Repeat the stretch of entries below from the line with "pLDDT: mean 75.52, std" through the line with "ATOM 29 O O". Include both ends and add nothing.

→ DATA UNDER STUDY

>>>>>

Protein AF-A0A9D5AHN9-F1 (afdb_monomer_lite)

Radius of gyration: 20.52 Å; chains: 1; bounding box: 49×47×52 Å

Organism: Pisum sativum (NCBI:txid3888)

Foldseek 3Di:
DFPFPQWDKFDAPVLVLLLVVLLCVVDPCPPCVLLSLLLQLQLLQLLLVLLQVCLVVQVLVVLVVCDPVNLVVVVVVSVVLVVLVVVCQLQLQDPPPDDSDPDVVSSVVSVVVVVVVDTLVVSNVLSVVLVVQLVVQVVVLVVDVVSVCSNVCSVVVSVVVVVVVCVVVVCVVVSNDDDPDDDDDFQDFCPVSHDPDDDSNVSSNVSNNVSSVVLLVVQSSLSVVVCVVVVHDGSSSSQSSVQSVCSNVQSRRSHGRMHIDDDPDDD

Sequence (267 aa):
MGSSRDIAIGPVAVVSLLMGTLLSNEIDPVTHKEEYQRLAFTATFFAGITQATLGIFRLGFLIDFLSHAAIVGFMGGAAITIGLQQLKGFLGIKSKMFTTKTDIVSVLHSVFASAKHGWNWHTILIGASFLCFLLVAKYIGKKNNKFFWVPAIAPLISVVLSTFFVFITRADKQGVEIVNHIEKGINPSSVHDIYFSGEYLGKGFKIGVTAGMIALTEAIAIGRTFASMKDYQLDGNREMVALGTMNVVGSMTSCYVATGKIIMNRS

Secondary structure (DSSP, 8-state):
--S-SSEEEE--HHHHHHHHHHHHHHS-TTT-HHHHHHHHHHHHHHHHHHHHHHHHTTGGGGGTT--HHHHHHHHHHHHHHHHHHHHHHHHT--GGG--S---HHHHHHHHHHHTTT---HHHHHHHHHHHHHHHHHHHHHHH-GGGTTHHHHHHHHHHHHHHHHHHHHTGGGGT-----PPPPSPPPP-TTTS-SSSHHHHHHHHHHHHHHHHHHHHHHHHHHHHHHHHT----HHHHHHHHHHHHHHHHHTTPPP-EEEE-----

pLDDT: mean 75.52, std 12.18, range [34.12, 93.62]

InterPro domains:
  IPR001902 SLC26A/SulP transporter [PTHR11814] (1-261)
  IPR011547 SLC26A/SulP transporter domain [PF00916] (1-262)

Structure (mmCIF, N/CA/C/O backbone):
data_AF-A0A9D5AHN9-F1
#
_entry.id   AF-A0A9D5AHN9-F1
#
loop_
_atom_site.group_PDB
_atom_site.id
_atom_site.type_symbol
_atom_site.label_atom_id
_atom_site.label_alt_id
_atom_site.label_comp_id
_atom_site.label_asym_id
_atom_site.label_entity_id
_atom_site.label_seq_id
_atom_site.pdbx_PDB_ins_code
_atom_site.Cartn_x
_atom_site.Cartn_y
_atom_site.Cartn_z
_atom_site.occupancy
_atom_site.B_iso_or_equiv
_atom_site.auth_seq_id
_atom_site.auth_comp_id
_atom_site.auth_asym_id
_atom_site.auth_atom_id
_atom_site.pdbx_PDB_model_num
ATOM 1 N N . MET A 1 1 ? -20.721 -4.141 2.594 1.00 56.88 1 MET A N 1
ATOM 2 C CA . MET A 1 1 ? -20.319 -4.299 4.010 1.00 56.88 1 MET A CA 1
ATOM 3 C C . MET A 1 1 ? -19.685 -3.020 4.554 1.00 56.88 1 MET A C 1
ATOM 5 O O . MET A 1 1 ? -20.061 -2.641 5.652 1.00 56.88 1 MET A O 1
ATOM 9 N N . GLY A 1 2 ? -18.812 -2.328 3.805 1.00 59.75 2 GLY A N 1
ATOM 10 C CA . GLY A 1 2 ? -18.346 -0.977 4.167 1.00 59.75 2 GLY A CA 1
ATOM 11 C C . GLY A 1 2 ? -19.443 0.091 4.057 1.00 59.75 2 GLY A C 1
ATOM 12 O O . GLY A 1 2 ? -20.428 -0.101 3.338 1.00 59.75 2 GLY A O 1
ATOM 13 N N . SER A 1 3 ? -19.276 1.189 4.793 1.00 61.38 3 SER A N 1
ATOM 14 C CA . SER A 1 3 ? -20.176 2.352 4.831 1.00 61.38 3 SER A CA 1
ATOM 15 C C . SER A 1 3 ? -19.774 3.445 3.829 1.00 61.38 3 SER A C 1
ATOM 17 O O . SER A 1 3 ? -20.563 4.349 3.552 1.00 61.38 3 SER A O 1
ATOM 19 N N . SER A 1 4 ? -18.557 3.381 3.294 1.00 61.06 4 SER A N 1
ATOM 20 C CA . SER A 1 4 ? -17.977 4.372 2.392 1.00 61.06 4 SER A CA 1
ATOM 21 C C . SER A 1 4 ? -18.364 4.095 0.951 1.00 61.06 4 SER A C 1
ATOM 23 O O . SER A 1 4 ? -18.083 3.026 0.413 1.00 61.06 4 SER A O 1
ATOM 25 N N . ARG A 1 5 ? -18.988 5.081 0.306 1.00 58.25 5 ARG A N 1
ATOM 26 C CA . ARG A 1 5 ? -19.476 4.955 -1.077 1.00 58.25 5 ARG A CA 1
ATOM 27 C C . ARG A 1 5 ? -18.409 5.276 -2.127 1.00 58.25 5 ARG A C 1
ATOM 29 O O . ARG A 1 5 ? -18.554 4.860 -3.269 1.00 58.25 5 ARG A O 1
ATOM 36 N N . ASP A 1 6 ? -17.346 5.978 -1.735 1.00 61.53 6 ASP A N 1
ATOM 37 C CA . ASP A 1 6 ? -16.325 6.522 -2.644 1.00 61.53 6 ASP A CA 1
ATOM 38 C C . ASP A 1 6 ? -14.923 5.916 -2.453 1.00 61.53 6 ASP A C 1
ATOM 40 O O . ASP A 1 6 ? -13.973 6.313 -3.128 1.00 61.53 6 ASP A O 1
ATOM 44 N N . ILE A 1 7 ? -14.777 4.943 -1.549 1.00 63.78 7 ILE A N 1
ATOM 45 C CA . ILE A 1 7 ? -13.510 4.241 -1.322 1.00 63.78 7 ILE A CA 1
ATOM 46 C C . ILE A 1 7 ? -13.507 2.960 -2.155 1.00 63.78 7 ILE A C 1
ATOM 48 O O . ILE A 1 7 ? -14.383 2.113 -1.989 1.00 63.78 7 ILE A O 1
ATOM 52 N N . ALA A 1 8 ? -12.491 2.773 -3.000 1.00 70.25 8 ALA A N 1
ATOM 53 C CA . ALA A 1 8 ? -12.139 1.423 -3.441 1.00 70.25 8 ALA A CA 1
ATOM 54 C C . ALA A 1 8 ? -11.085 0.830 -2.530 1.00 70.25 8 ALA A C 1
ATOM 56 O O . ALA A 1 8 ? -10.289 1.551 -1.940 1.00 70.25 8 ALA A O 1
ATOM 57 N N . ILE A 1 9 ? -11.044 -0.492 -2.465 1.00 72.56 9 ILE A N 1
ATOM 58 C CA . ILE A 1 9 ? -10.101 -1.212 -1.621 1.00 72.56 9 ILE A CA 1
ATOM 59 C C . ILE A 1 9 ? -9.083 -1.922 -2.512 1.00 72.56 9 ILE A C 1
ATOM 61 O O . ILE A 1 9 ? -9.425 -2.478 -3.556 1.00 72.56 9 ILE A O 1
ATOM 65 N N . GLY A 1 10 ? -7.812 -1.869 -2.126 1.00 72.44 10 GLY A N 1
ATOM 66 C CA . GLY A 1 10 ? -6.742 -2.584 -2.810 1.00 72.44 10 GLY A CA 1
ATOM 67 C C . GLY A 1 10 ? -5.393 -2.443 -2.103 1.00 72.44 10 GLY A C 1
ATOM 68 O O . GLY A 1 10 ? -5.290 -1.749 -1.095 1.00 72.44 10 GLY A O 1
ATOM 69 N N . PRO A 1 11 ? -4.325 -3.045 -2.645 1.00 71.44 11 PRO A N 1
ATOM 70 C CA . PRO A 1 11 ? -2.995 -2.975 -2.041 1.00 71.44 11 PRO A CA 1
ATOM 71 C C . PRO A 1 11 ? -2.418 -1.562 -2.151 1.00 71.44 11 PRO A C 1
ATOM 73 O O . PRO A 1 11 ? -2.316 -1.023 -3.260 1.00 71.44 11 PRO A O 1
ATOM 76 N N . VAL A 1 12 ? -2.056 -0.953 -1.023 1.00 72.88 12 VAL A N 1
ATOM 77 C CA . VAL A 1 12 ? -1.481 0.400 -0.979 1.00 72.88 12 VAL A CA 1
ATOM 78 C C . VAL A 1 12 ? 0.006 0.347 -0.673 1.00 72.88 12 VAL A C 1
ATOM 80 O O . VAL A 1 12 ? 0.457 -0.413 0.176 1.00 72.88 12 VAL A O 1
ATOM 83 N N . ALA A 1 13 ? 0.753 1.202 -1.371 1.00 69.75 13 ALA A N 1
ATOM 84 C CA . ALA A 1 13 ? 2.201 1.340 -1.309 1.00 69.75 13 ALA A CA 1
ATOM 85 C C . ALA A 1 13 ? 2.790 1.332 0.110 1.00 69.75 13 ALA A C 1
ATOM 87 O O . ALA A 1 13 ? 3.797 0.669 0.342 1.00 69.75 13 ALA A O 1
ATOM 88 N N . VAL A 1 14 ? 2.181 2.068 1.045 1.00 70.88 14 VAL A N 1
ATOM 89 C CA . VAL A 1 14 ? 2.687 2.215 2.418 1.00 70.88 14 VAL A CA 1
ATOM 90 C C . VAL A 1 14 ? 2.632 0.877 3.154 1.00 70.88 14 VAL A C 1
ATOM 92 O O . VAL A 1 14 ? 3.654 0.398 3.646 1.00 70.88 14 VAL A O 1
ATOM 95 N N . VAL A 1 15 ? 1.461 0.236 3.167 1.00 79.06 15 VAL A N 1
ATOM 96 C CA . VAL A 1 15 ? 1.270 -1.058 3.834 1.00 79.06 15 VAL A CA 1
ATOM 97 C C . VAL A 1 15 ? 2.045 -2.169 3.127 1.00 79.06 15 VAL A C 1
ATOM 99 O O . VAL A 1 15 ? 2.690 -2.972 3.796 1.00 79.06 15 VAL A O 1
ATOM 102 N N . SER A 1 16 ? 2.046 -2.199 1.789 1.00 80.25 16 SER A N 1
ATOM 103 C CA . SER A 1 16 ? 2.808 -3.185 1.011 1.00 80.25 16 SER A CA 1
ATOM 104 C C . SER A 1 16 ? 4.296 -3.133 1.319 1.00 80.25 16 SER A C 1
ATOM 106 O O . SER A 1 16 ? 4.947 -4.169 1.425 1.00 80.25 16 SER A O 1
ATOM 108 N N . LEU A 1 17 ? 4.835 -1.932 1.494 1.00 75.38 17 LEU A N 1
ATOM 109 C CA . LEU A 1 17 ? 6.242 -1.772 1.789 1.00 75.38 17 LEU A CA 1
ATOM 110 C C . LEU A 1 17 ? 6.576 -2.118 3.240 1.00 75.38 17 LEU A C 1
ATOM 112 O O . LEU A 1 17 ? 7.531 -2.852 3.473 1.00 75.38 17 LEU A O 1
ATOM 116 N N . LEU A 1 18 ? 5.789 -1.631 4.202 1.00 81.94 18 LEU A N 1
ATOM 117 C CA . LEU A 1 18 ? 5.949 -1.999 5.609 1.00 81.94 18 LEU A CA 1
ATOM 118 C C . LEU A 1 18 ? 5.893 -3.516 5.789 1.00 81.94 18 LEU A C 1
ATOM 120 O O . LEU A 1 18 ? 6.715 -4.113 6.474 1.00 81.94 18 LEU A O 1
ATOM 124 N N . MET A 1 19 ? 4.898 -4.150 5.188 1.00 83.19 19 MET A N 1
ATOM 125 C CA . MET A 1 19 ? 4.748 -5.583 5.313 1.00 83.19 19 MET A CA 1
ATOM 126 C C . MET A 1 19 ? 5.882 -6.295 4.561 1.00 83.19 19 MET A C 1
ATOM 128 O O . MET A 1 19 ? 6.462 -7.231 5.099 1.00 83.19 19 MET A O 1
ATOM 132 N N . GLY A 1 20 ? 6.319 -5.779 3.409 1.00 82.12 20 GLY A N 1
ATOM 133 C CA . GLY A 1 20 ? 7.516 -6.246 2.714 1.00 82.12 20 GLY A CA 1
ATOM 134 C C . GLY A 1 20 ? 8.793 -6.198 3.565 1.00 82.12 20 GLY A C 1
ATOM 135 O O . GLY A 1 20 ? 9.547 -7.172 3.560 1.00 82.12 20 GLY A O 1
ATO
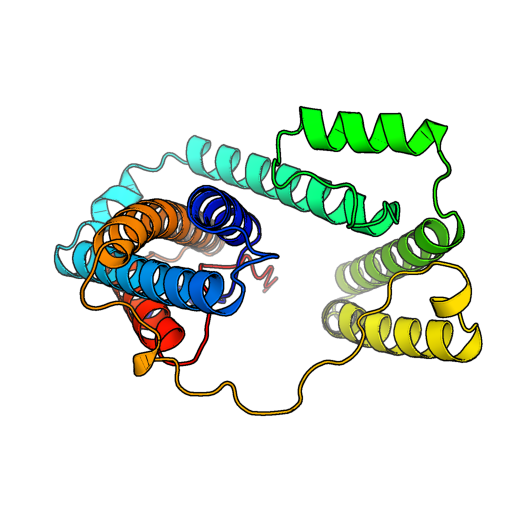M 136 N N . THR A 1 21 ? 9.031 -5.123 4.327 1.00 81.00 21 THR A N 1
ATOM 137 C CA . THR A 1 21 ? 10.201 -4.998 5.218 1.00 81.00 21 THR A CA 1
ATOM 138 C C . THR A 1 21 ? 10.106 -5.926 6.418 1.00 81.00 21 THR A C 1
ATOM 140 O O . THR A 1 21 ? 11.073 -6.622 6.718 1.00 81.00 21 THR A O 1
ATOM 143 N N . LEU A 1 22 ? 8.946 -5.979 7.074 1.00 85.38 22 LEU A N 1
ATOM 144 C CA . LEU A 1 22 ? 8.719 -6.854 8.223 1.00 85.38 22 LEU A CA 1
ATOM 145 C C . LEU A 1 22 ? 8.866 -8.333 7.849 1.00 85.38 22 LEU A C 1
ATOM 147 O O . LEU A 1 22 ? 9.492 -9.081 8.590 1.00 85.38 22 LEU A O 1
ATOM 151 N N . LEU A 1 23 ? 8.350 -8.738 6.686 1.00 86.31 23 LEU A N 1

<<<<<

→ RESPONSE TO THIS EXERCISE
pLDDT: mean 75.52, std 12.18, range [34.12, 93.62]

InterPro domains:
  IPR001902 SLC26A/SulP transporter [PTHR11814] (1-261)
  IPR011547 SLC26A/SulP transporter domain [PF00916] (1-262)

Structure (mmCIF, N/CA/C/O backbone):
data_AF-A0A9D5AHN9-F1
#
_entry.id   AF-A0A9D5AHN9-F1
#
loop_
_atom_site.group_PDB
_atom_site.id
_atom_site.type_symbol
_atom_site.label_atom_id
_atom_site.label_alt_id
_atom_site.label_comp_id
_atom_site.label_asym_id
_atom_site.label_entity_id
_atom_site.label_seq_id
_atom_site.pdbx_PDB_ins_code
_atom_site.Cartn_x
_atom_site.Cartn_y
_atom_site.Cartn_z
_atom_site.occupancy
_atom_site.B_iso_or_equiv
_atom_site.auth_seq_id
_atom_site.auth_comp_id
_atom_site.auth_asym_id
_atom_site.auth_atom_id
_atom_site.pdbx_PDB_model_num
ATOM 1 N N . MET A 1 1 ? -20.721 -4.141 2.594 1.00 56.88 1 MET A N 1
ATOM 2 C CA . MET A 1 1 ? -20.319 -4.299 4.010 1.00 56.88 1 MET A CA 1
ATOM 3 C C . MET A 1 1 ? -19.685 -3.020 4.554 1.00 56.88 1 MET A C 1
ATOM 5 O O . MET A 1 1 ? -20.061 -2.641 5.652 1.00 56.88 1 MET A O 1
ATOM 9 N N . GLY A 1 2 ? -18.812 -2.328 3.805 1.00 59.75 2 GLY A N 1
ATOM 10 C CA . GLY A 1 2 ? -18.346 -0.977 4.167 1.00 59.75 2 GLY A CA 1
ATOM 11 C C . GLY A 1 2 ? -19.443 0.091 4.057 1.00 59.75 2 GLY A C 1
ATOM 12 O O . GLY A 1 2 ? -20.428 -0.101 3.338 1.00 59.75 2 GLY A O 1
ATOM 13 N N . SER A 1 3 ? -19.276 1.189 4.793 1.00 61.38 3 SER A N 1
ATOM 14 C CA . SER A 1 3 ? -20.176 2.352 4.831 1.00 61.38 3 SER A CA 1
ATOM 15 C C . SER A 1 3 ? -19.774 3.445 3.829 1.00 61.38 3 SER A C 1
ATOM 17 O O . SER A 1 3 ? -20.563 4.349 3.552 1.00 61.38 3 SER A O 1
ATOM 19 N N . SER A 1 4 ? -18.557 3.381 3.294 1.00 61.06 4 SER A N 1
ATOM 20 C CA . SER A 1 4 ? -17.977 4.372 2.392 1.00 61.06 4 SER A CA 1
ATOM 21 C C . SER A 1 4 ? -18.364 4.095 0.951 1.00 61.06 4 SER A C 1
ATOM 23 O O . SER A 1 4 ? -18.083 3.026 0.413 1.00 61.06 4 SER A O 1
ATOM 25 N N . ARG A 1 5 ? -18.988 5.081 0.306 1.00 58.25 5 ARG A N 1
ATOM 26 C CA . ARG A 1 5 ? -19.476 4.955 -1.077 1.00 58.25 5 ARG A CA 1
ATOM 27 C C . ARG A 1 5 ? -18.409 5.276 -2.127 1.00 58.25 5 ARG A C 1
ATOM 29 O O . ARG A 1 5 ? -18.554 4.860 -3.269 1.00 58.25 5 ARG A O 1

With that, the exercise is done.